Original topic: tikv wait_time.snapshot耗时很高
[TiDB Usage Environment] Production Environment
[TiDB Version] v4.0.14
[Encountered Problem: Phenomenon and Impact]
-
A large number of slow SQL queries
-
Checking the TiDB logs shows a large number of “invalidate current region, because others failed on same store” logs, pointing to the same TiKV node
-
Checking the TiKV node logs, all point to the same region
-
Tidashboard hotspot map
[Resource Configuration] TiKV 9c/90g * 7
Here are some practices, see if they can help you.
Click on SQL in the dashboard to enter the SQL details page and see where the statement is slow.
Prewrite and lock, these all seem to be affected.
The TiDB server logs point to a specific TiKV node in the backend.
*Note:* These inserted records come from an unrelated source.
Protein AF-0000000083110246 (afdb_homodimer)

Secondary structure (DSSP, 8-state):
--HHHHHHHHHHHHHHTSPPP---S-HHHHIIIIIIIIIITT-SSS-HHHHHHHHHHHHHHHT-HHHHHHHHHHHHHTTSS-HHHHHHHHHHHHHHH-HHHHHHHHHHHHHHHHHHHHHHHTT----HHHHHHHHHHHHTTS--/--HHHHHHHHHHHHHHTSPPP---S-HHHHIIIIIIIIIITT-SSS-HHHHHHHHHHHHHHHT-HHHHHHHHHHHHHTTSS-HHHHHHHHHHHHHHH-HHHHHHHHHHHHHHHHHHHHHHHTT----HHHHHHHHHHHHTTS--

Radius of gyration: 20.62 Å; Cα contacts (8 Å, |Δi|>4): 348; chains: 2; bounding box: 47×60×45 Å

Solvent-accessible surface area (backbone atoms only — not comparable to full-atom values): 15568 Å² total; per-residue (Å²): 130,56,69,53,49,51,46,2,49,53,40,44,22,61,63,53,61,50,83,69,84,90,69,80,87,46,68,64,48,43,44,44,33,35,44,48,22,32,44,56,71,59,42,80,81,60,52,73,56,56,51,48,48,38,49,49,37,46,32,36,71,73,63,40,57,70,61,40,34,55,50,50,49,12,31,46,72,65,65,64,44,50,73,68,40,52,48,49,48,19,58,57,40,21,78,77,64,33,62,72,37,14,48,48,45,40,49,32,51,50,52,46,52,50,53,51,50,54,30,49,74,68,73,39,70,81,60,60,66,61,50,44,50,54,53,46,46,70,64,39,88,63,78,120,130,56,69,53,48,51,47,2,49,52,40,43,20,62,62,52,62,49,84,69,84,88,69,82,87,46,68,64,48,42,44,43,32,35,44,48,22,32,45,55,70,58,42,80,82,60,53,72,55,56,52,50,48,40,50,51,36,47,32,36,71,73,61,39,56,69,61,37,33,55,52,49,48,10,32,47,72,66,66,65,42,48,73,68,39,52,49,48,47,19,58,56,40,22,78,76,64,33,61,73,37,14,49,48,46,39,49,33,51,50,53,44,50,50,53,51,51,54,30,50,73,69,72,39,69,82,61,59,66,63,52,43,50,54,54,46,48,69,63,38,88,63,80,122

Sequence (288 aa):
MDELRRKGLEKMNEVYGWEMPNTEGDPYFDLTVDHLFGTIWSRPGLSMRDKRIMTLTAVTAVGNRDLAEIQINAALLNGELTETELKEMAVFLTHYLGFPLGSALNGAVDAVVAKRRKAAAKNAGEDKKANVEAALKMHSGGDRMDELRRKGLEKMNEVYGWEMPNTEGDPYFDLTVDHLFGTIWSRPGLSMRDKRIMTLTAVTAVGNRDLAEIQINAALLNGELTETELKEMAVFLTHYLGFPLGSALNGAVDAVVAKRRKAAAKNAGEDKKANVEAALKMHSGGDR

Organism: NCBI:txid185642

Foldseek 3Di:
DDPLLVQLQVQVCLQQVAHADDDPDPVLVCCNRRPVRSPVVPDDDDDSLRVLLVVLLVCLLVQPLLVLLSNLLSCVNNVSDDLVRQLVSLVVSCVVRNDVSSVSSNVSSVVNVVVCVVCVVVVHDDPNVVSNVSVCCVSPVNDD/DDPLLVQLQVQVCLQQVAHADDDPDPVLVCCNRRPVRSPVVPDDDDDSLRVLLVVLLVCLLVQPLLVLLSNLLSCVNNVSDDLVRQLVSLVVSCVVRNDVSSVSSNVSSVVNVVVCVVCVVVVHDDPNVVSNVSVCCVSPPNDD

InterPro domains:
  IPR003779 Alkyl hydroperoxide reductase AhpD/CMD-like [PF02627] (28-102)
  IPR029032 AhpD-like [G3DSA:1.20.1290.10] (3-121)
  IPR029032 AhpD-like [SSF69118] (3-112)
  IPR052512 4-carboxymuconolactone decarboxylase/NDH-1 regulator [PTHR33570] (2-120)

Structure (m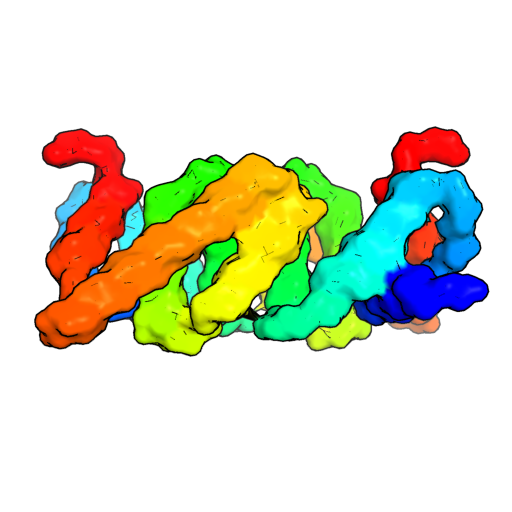mCIF, N/CA/C/O backbone):
data_AF-0000000083110246-model_v1
#
loop_
_entity.id
_entity.type
_entity.pdbx_description
1 polymer '4-carboxymuconolactone decarboxylase'
#
loop_
_atom_site.group_PDB
_atom_site.id
_atom_site.type_symbol
_atom_site.label_atom_id
_atom_site.label_alt_id
_atom_site.label_comp_id
_atom_site.label_asym_id
_atom_site.label_entity_id
_atom_site.label_seq_id
_atom_site.pdbx_PDB_ins_code
_atom_site.Cartn_x
_atom_site.Cartn_y
_atom_site.Cartn_z
_atom_site.occupancy
_atom_site.B_iso_or_equiv
_atom_site.auth_seq_id
_atom_site.auth_comp_id
_atom_site.auth_asym_id
_atom_site.auth_atom_id
_atom_site.pdbx_PDB_model_num
ATOM 1 N N . MET A 1 1 ? 15.859 28.078 11.945 1 82.5 1 MET A N 1
ATOM 2 C CA . MET A 1 1 ? 15.359 26.719 11.711 1 82.5 1 MET A CA 1
ATOM 3 C C . MET A 1 1 ? 16.375 25.891 10.922 1 82.5 1 MET A C 1
ATOM 5 O O . MET A 1 1 ? 16.969 26.375 9.961 1 82.5 1 MET A O 1
ATOM 9 N N . ASP A 1 2 ? 16.719 24.75 11.477 1 89.94 2 ASP A N 1
ATOM 10 C CA . ASP A 1 2 ? 17.703 23.922 10.781 1 89.94 2 ASP A CA 1
ATOM 11 C C . ASP A 1 2 ? 17.125 23.391 9.469 1 89.94 2 ASP A C 1
ATOM 13 O O . ASP A 1 2 ? 15.914 23.391 9.266 1 89.94 2 ASP A O 1
ATOM 17 N N . GLU A 1 3 ? 18 23.156 8.57 1 96.19 3 GLU A N 1
ATOM 18 C CA . GLU A 1 3 ? 17.641 22.75 7.215 1 96.19 3 GLU A CA 1
ATOM 19 C C . GLU A 1 3 ? 16.75 21.516 7.227 1 96.19 3 GLU A C 1
ATOM 21 O O . GLU A 1 3 ? 15.82 21.406 6.418 1 96.19 3 GLU A O 1
ATOM 26 N N . LEU A 1 4 ? 17.031 20.578 8.055 1 97.06 4 LEU A N 1
ATOM 27 C CA . LEU A 1 4 ? 16.234 19.375 8.156 1 97.06 4 LEU A CA 1
ATOM 28 C C . LEU A 1 4 ? 14.805 19.719 8.586 1 97.06 4 LEU A C 1
ATOM 30 O O . LEU A 1 4 ? 13.844 19.141 8.07 1 97.06 4 LEU A O 1
ATOM 34 N N . ARG A 1 5 ? 14.656 20.594 9.562 1 96.94 5 ARG A N 1
ATOM 35 C CA . ARG A 1 5 ? 13.352 21.062 10.023 1 96.94 5 ARG A CA 1
ATOM 36 C C . ARG A 1 5 ? 12.578 21.719 8.883 1 96.94 5 ARG A C 1
ATOM 38 O O . ARG A 1 5 ? 11.391 21.453 8.688 1 96.94 5 ARG A O 1
ATOM 45 N N . ARG A 1 6 ? 13.234 22.562 8.172 1 96.94 6 ARG A N 1
ATOM 46 C CA . ARG A 1 6 ? 12.609 23.25 7.047 1 96.94 6 ARG A CA 1
ATOM 47 C C . ARG A 1 6 ? 12.141 22.25 5.996 1 96.94 6 ARG A C 1
ATOM 49 O O . ARG A 1 6 ? 11.008 22.312 5.516 1 96.94 6 ARG A O 1
ATOM 56 N N . LYS A 1 7 ? 13 21.344 5.68 1 97.88 7 LYS A N 1
ATOM 57 C CA . LYS A 1 7 ? 12.68 20.297 4.707 1 97.88 7 LYS A CA 1
ATOM 58 C C . LYS A 1 7 ? 11.508 19.453 5.188 1 97.88 7 LYS A C 1
ATOM 60 O O . LYS A 1 7 ? 10.625 19.094 4.402 1 97.88 7 LYS A O 1
ATOM 65 N N . GLY A 1 8 ? 11.555 19.172 6.434 1 98.06 8 GLY A N 1
ATOM 66 C CA . GLY A 1 8 ? 10.492 18.375 7.023 1 98.06 8 GLY A CA 1
ATOM 67 C C . GLY A 1 8 ? 9.141 19.047 6.977 1 98.06 8 GLY A C 1
ATOM 68 O O . GLY A 1 8 ? 8.133 18.422 6.625 1 98.06 8 GLY A O 1
ATOM 69 N N . LEU A 1 9 ? 9.141 20.266 7.312 1 97.12 9 LEU A N 1
ATOM 70 C CA . LEU A 1 9 ? 7.891 21.031 7.277 1 97.12 9 LEU A CA 1
ATOM 71 C C . LEU A 1 9 ? 7.379 21.156 5.848 1 97.12 9 LEU A C 1
ATOM 73 O O . LEU A 1 9 ? 6.176 21.062 5.605 1 97.12 9 LEU A O 1
ATOM 77 N N . GLU A 1 10 ? 8.242 21.453 4.934 1 97.81 10 GLU A N 1
ATOM 78 C CA . GLU A 1 10 ? 7.859 21.562 3.529 1 97.81 10 GLU A CA 1
ATOM 79 C C . GLU A 1 10 ? 7.246 20.25 3.025 1 97.81 10 GLU A C 1
ATOM 81 O O . GLU A 1 10 ? 6.215 20.266 2.352 1 97.81 10 GLU A O 1
ATOM 86 N N . LYS A 1 11 ? 7.867 19.156 3.365 1 98.44 11 LYS A N 1
ATOM 87 C CA . LYS A 1 11 ? 7.359 17.859 2.936 1 98.44 11 LYS A CA 1
ATOM 88 C C . LYS A 1 11 ? 6.035 17.531 3.615 1 98.44 11 LYS A C 1
ATOM 90 O O . LYS A 1 11 ? 5.117 17.016 2.979 1 98.44 11 LYS A O 1
ATOM 95 N N . MET A 1 12 ? 6 17.828 4.863 1 97.62 12 MET A N 1
ATOM 96 C CA . MET A 1 12 ? 4.75 17.625 5.59 1 97.62 12 MET A CA 1
ATOM 97 C C . MET A 1 12 ? 3.609 18.391 4.941 1 97.62 12 MET A C 1
ATOM 99 O O . MET A 1 12 ? 2.521 17.859 4.73 1 97.62 12 MET A O 1
ATOM 103 N N . ASN A 1 13 ? 3.854 19.609 4.59 1 97.06 13 ASN A N 1
ATOM 104 C CA . ASN A 1 13 ? 2.859 20.438 3.912 1 97.06 13 ASN A CA 1
ATOM 105 C C . ASN A 1 13 ? 2.479 19.859 2.555 1 97.06 13 ASN A C 1
ATOM 107 O O . ASN A 1 13 ? 1.307 19.875 2.172 1 97.06 13 ASN A O 1
ATOM 111 N N . GLU A 1 14 ? 3.436 19.359 1.896 1 97.5 14 GLU A N 1
ATOM 112 C CA . GLU A 1 14 ? 3.184 18.719 0.608 1 97.5 14 GLU A CA 1
ATOM 113 C C . GLU A 1 14 ? 2.299 17.484 0.768 1 97.5 14 GLU A C 1
ATOM 115 O O . GLU A 1 14 ? 1.339 17.312 0.015 1 97.5 14 GLU A O 1
ATOM 120 N N . VAL A 1 15 ? 2.592 16.656 1.723 1 97.88 15 VAL A N 1
ATOM 121 C CA . VAL A 1 15 ? 1.885 15.398 1.942 1 97.88 15 VAL A CA 1
ATOM 122 C C . VAL A 1 15 ? 0.438 15.68 2.342 1 97.88 15 VAL A C 1
ATOM 124 O O . VAL A 1 15 ? -0.488 15.031 1.849 1 97.88 15 VAL A O 1
ATOM 127 N N . TYR A 1 16 ? 0.22 16.609 3.154 1 96 16 TYR A N 1
ATOM 128 C CA . TYR A 1 16 ? -1.124 16.891 3.646 1 96 16 TYR A CA 1
ATOM 129 C C . TYR A 1 16 ? -1.876 17.812 2.688 1 96 16 TYR A C 1
ATOM 131 O O . TYR A 1 16 ? -3.102 17.719 2.576 1 96 16 TYR A O 1
ATOM 139 N N . GLY A 1 17 ? -1.114 18.75 1.975 1 93.25 17 GLY A N 1
ATOM 140 C CA . GLY A 1 17 ? -1.747 19.688 1.056 1 93.25 17 GLY A CA 1
ATOM 141 C C . GLY A 1 17 ? -2.145 20.984 1.713 1 93.25 17 GLY A C 1
ATOM 142 O O . GLY A 1 17 ? -2.902 21.766 1.138 1 93.25 17 GLY A O 1
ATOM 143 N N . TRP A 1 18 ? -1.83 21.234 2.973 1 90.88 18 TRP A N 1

Here are the logs for that TiKV node.
Issues found from the logs:
-
Timestamp too slow. A large number of transaction start and end timestamps are being fetched from PD. This could be caused by a large number of update statements. Consider batching a certain number of updates and committing multiple updates in a single transaction.
-
Frequent leader elections. This could be due to the system being too busy to send heartbeats. In cases of network latency or poor conditions, consider increasing the election timeout to reduce the impact of no leader.
-
Frequent data application to the RocksDB KV store. Submissions are very frequent.
Summary: From a business perspective, investigate why there are so many updates. Allow multiple update statements to be committed at once.
Yes, this is controlled by the business, and it’s not easy to update in batches. Moreover, from the perspective of database monitoring and business at that time, there weren’t many updates.
In other words: there are no large-scale update operations at all?? Are there any other DML operations?
A large number of slow SQLs. What is the reason for the slowness of these update statements? Please share your analysis results for us to review.
The slowness during the update is all in the prewrite phase. Let’s upgrade first and see.
This topic was automatically closed 60 days after the last reply. New replies are no longer allowed.